(Saved entries)

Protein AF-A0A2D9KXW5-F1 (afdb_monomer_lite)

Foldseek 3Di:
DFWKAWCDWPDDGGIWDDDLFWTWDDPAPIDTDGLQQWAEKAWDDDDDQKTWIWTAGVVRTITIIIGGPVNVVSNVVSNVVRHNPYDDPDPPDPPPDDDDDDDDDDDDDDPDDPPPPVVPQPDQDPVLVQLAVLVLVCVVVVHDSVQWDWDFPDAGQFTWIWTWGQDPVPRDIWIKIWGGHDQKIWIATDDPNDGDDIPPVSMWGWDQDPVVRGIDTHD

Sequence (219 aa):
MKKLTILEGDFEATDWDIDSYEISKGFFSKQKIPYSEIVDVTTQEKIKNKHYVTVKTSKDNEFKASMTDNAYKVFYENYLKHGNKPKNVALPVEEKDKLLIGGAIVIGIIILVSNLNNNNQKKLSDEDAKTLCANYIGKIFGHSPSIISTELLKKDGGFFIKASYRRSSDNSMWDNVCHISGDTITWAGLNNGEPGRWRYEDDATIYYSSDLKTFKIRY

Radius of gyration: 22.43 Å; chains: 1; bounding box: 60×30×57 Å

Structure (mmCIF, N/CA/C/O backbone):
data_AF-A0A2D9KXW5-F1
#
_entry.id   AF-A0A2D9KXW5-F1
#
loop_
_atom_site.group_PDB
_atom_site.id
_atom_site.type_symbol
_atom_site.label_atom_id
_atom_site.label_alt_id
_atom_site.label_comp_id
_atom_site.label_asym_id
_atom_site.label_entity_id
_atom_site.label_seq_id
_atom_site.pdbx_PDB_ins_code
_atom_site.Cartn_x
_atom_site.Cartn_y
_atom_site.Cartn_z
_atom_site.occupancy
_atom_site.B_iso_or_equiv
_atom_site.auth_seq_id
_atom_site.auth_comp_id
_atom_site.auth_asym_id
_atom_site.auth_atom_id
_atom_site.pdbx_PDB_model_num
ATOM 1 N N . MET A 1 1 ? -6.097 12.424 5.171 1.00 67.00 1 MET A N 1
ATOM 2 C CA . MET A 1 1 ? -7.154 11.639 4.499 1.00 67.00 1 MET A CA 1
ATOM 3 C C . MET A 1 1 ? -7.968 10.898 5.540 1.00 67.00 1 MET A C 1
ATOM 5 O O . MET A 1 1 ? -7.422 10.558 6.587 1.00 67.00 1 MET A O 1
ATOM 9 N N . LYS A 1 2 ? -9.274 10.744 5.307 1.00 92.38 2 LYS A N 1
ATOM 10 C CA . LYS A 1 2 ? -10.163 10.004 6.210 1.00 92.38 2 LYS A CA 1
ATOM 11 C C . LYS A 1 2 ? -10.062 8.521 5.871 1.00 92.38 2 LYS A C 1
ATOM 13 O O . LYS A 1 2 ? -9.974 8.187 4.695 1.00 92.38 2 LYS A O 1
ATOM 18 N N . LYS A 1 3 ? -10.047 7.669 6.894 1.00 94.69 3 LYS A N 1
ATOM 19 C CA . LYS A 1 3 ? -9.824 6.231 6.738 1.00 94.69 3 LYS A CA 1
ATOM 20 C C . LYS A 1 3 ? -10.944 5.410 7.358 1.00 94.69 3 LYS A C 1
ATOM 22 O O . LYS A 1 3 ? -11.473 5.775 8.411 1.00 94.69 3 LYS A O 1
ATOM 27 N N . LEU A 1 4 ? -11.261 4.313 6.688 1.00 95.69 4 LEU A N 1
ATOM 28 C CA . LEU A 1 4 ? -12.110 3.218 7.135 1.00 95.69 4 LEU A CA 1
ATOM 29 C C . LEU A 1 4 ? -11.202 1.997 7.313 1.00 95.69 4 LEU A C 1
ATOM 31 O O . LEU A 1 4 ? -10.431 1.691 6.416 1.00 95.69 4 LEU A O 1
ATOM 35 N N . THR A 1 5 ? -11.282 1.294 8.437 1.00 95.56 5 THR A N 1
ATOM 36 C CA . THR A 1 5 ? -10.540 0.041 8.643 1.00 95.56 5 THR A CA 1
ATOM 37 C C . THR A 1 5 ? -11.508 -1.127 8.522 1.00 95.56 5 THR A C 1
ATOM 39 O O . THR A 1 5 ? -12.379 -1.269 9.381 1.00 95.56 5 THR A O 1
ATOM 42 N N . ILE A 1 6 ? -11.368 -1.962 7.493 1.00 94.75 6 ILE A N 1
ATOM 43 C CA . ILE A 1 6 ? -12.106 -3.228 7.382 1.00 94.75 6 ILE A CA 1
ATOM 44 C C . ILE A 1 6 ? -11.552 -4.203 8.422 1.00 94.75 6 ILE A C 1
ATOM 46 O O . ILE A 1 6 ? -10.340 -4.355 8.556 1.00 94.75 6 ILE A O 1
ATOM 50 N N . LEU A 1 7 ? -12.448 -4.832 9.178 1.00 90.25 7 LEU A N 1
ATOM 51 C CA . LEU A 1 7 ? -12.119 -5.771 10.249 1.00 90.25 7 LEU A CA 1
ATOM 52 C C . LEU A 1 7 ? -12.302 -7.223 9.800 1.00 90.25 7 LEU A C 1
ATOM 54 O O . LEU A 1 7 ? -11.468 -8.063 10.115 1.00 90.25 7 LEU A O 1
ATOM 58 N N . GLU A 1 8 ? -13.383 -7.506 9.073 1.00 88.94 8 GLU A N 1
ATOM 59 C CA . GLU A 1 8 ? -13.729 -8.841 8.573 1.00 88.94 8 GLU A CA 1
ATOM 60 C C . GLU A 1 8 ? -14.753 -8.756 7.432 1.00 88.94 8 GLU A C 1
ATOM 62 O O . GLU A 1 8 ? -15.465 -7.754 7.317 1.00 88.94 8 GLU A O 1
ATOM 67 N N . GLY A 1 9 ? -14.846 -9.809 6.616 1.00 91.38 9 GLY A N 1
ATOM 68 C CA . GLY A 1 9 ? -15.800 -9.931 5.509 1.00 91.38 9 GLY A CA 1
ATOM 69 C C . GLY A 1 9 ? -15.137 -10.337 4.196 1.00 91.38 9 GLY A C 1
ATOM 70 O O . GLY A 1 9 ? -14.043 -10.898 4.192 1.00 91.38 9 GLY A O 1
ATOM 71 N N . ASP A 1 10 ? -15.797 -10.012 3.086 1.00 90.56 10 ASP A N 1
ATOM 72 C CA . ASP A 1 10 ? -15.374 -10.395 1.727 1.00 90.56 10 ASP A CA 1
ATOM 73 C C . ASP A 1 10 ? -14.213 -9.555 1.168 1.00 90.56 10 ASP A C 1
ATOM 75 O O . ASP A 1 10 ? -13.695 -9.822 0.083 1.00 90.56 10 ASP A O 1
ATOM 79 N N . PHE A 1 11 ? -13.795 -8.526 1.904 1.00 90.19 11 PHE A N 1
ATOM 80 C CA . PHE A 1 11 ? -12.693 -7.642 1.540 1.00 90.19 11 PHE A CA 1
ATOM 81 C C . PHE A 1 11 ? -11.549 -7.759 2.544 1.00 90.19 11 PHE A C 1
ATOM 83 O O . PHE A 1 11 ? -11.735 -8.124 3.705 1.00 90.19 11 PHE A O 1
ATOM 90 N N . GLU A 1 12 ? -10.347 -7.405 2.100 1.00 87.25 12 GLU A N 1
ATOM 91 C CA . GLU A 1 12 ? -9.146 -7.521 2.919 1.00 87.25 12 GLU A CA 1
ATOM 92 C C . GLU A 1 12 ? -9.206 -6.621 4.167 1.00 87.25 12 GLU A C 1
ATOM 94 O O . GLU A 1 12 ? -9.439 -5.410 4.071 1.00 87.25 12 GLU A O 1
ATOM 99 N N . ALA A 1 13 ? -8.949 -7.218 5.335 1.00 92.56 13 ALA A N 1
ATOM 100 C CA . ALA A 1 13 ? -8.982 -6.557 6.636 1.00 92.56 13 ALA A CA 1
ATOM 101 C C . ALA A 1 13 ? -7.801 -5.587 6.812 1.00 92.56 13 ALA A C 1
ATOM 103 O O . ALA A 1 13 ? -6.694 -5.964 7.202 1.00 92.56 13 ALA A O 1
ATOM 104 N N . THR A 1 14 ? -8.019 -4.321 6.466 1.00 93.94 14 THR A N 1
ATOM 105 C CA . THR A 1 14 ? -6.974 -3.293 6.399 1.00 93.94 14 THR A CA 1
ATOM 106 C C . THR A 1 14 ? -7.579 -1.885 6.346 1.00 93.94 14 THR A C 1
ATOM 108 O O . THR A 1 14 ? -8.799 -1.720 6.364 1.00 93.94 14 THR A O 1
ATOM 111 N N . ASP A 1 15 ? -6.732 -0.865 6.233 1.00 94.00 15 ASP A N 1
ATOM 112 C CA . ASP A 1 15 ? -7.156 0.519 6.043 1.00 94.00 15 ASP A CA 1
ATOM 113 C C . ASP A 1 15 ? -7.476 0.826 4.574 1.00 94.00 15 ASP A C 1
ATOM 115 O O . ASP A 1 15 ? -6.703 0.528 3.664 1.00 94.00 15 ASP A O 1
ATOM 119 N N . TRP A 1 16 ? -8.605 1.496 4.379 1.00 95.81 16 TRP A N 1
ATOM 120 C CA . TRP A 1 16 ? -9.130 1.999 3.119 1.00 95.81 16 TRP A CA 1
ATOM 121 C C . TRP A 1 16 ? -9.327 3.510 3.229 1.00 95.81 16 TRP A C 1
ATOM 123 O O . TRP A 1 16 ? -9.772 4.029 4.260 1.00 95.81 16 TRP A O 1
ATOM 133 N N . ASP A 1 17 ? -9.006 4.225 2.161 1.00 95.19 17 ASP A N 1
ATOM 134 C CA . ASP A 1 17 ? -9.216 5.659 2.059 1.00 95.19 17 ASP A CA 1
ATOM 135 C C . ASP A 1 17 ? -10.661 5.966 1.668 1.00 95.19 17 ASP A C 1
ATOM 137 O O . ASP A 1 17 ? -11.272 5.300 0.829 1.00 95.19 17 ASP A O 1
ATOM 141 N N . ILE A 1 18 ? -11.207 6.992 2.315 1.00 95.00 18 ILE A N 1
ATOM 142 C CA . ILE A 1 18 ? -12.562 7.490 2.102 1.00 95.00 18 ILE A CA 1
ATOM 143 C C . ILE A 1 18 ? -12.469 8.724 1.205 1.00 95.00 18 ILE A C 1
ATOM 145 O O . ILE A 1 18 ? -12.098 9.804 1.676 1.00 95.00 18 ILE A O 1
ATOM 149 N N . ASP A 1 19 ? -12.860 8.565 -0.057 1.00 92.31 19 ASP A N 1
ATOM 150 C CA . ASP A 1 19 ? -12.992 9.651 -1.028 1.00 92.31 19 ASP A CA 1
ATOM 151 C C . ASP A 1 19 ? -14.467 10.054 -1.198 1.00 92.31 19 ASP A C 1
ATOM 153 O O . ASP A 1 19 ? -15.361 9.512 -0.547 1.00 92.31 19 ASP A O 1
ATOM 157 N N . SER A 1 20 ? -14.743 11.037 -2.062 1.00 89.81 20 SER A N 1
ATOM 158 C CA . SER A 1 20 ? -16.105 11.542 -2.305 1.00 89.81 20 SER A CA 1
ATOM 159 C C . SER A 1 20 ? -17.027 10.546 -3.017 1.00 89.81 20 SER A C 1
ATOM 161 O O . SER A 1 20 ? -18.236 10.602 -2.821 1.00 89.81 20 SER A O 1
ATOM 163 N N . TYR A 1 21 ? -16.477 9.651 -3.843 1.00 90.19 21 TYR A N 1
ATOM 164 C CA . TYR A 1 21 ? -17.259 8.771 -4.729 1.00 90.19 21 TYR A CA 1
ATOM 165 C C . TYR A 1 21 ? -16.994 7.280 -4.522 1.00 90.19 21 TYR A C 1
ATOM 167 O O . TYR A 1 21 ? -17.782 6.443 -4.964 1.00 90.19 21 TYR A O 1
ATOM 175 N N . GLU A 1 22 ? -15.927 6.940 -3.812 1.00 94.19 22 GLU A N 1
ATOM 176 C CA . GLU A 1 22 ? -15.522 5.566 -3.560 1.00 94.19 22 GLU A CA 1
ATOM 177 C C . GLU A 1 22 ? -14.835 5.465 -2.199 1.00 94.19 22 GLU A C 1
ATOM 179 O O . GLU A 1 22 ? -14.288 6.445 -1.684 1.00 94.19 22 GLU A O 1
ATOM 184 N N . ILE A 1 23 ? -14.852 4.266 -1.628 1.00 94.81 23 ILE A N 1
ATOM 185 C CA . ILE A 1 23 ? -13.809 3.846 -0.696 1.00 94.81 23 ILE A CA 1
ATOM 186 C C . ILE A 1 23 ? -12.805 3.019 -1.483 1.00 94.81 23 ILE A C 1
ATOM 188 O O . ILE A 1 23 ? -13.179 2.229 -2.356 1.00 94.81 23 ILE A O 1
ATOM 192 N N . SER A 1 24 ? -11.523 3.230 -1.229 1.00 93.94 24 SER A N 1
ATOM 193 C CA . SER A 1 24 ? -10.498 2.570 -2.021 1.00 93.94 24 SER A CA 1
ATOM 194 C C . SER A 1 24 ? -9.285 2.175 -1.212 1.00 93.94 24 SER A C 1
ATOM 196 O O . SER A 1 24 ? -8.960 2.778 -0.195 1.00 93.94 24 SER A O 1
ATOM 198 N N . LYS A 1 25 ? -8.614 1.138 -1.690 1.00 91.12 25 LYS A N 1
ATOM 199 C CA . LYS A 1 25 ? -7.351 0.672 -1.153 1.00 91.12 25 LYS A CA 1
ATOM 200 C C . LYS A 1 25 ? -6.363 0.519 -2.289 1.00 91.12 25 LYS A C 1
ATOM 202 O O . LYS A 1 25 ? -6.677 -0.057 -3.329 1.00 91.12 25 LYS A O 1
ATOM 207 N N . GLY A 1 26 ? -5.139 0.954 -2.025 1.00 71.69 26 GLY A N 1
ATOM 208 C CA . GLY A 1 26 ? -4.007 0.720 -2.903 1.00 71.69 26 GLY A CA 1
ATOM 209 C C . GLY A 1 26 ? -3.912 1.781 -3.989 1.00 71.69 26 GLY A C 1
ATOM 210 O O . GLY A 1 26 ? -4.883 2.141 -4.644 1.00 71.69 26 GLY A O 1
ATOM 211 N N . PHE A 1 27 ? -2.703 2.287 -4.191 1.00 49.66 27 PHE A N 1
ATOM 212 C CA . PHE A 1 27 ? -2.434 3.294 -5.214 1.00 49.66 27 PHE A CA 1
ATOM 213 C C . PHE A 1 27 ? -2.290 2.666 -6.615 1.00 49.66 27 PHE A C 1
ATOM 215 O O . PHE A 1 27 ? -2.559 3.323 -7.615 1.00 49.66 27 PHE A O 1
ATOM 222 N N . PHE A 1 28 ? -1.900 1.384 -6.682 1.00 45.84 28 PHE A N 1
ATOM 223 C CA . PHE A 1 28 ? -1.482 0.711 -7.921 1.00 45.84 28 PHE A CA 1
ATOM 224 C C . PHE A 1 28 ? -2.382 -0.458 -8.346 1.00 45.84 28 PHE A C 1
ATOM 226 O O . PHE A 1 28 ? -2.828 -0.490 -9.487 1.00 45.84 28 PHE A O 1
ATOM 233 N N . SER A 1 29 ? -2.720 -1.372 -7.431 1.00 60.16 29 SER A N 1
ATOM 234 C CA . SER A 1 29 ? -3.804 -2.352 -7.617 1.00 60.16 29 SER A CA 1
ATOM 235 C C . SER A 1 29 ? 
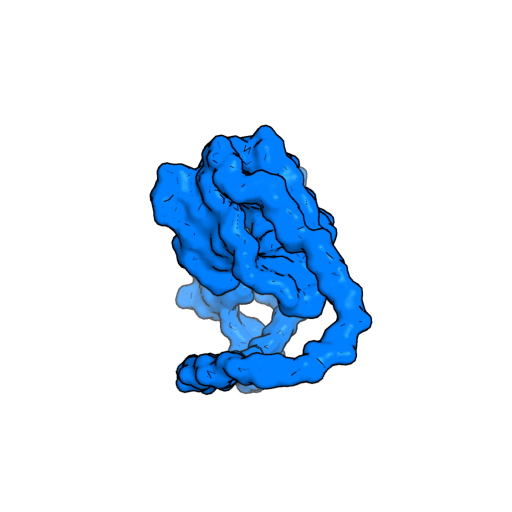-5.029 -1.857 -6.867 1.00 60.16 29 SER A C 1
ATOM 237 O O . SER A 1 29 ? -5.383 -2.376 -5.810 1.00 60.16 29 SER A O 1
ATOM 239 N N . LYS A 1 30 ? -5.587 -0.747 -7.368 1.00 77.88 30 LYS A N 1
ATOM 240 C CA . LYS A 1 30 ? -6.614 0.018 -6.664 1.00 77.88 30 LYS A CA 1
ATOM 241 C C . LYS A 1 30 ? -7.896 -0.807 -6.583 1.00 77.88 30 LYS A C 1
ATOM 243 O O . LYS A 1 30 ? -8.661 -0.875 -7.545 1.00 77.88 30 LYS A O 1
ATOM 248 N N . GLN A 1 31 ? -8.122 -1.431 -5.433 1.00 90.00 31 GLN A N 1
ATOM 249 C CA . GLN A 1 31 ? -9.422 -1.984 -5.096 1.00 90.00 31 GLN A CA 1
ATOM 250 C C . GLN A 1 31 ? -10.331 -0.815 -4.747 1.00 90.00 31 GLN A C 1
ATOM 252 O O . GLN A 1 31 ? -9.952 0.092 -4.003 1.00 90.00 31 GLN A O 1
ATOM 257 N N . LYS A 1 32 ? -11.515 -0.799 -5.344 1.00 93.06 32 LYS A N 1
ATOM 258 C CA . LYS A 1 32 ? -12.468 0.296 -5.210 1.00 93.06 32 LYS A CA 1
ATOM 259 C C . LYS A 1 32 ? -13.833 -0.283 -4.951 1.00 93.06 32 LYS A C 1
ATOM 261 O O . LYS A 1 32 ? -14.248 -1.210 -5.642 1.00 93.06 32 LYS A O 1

Requirement:
The answer should consist solely of the lines from the first line above through the one with "ATOM 10 C CA", both included, repeated exactly.

Expected answer:
Protein AF-A0A2D9KXW5-F1 (afdb_monomer_lite)

Foldseek 3Di:
DFWKAWCDWPDDGGIWDDDLFWTWDDPAPIDTDGLQQWAEKAWDDDDDQKTWIWTAGVVRTITIIIGGPVNVVSNVVSNVVRHNPYDDPDPPDPPPDDDDDDDDDDDDDDPDDPPPPVVPQPDQDPVLVQLAVLVLVCVVVVHDSVQWDWDFPDAGQFTWIWTWGQDPVPRDIWIKIWGGHDQKIWIATDDPNDGDDIPPVSMWGWDQDPVVRGIDTHD

Sequence (219 aa):
MKKLTILEGDFEATDWDIDSYEISKGFFSKQKIPYSEIVDVTTQEKIKNKHYVTVKTSKDNEFKASMTDNAYKVFYENYLKHGNKPKNVALPVEEKDKLLIGGAIVIGIIILVSNLNNNNQKKLSDEDAKTLCANYIGKIFGHSPSIISTELLKKDGGFFIKASYRRSSDNSMWDNVCHISGDTITWAGLNNGEPGRWRYEDDATIYYSSDLKTFKIRY

Radius of gyration: 22.43 Å; chains: 1; bounding box: 60×30×57 Å

Structure (mmCIF, N/CA/C/O backbone):
data_AF-A0A2D9KXW5-F1
#
_entry.id   AF-A0A2D9KXW5-F1
#
loop_
_atom_site.group_PDB
_atom_site.id
_atom_site.type_symbol
_atom_site.label_atom_id
_atom_site.label_alt_id
_atom_site.label_comp_id
_atom_site.label_asym_id
_atom_site.label_entity_id
_atom_site.label_seq_id
_atom_site.pdbx_PDB_ins_code
_atom_site.Cartn_x
_atom_site.Cartn_y
_atom_site.Cartn_z
_atom_site.occupancy
_atom_site.B_iso_or_equiv
_atom_site.auth_seq_id
_atom_site.auth_comp_id
_atom_site.auth_asym_id
_atom_site.auth_atom_id
_atom_site.pdbx_PDB_model_num
ATOM 1 N N . MET A 1 1 ? -6.097 12.424 5.171 1.00 67.00 1 MET A N 1
ATOM 2 C CA . MET A 1 1 ? -7.154 11.639 4.499 1.00 67.00 1 MET A CA 1
ATOM 3 C C . MET A 1 1 ? -7.968 10.898 5.540 1.00 67.00 1 MET A C 1
ATOM 5 O O . MET A 1 1 ? -7.422 10.558 6.587 1.00 67.00 1 MET A O 1
ATOM 9 N N . LYS A 1 2 ? -9.274 10.744 5.307 1.00 92.38 2 LYS A N 1
ATOM 10 C CA . LYS A 1 2 ? -10.163 10.004 6.210 1.00 92.38 2 LYS A CA 1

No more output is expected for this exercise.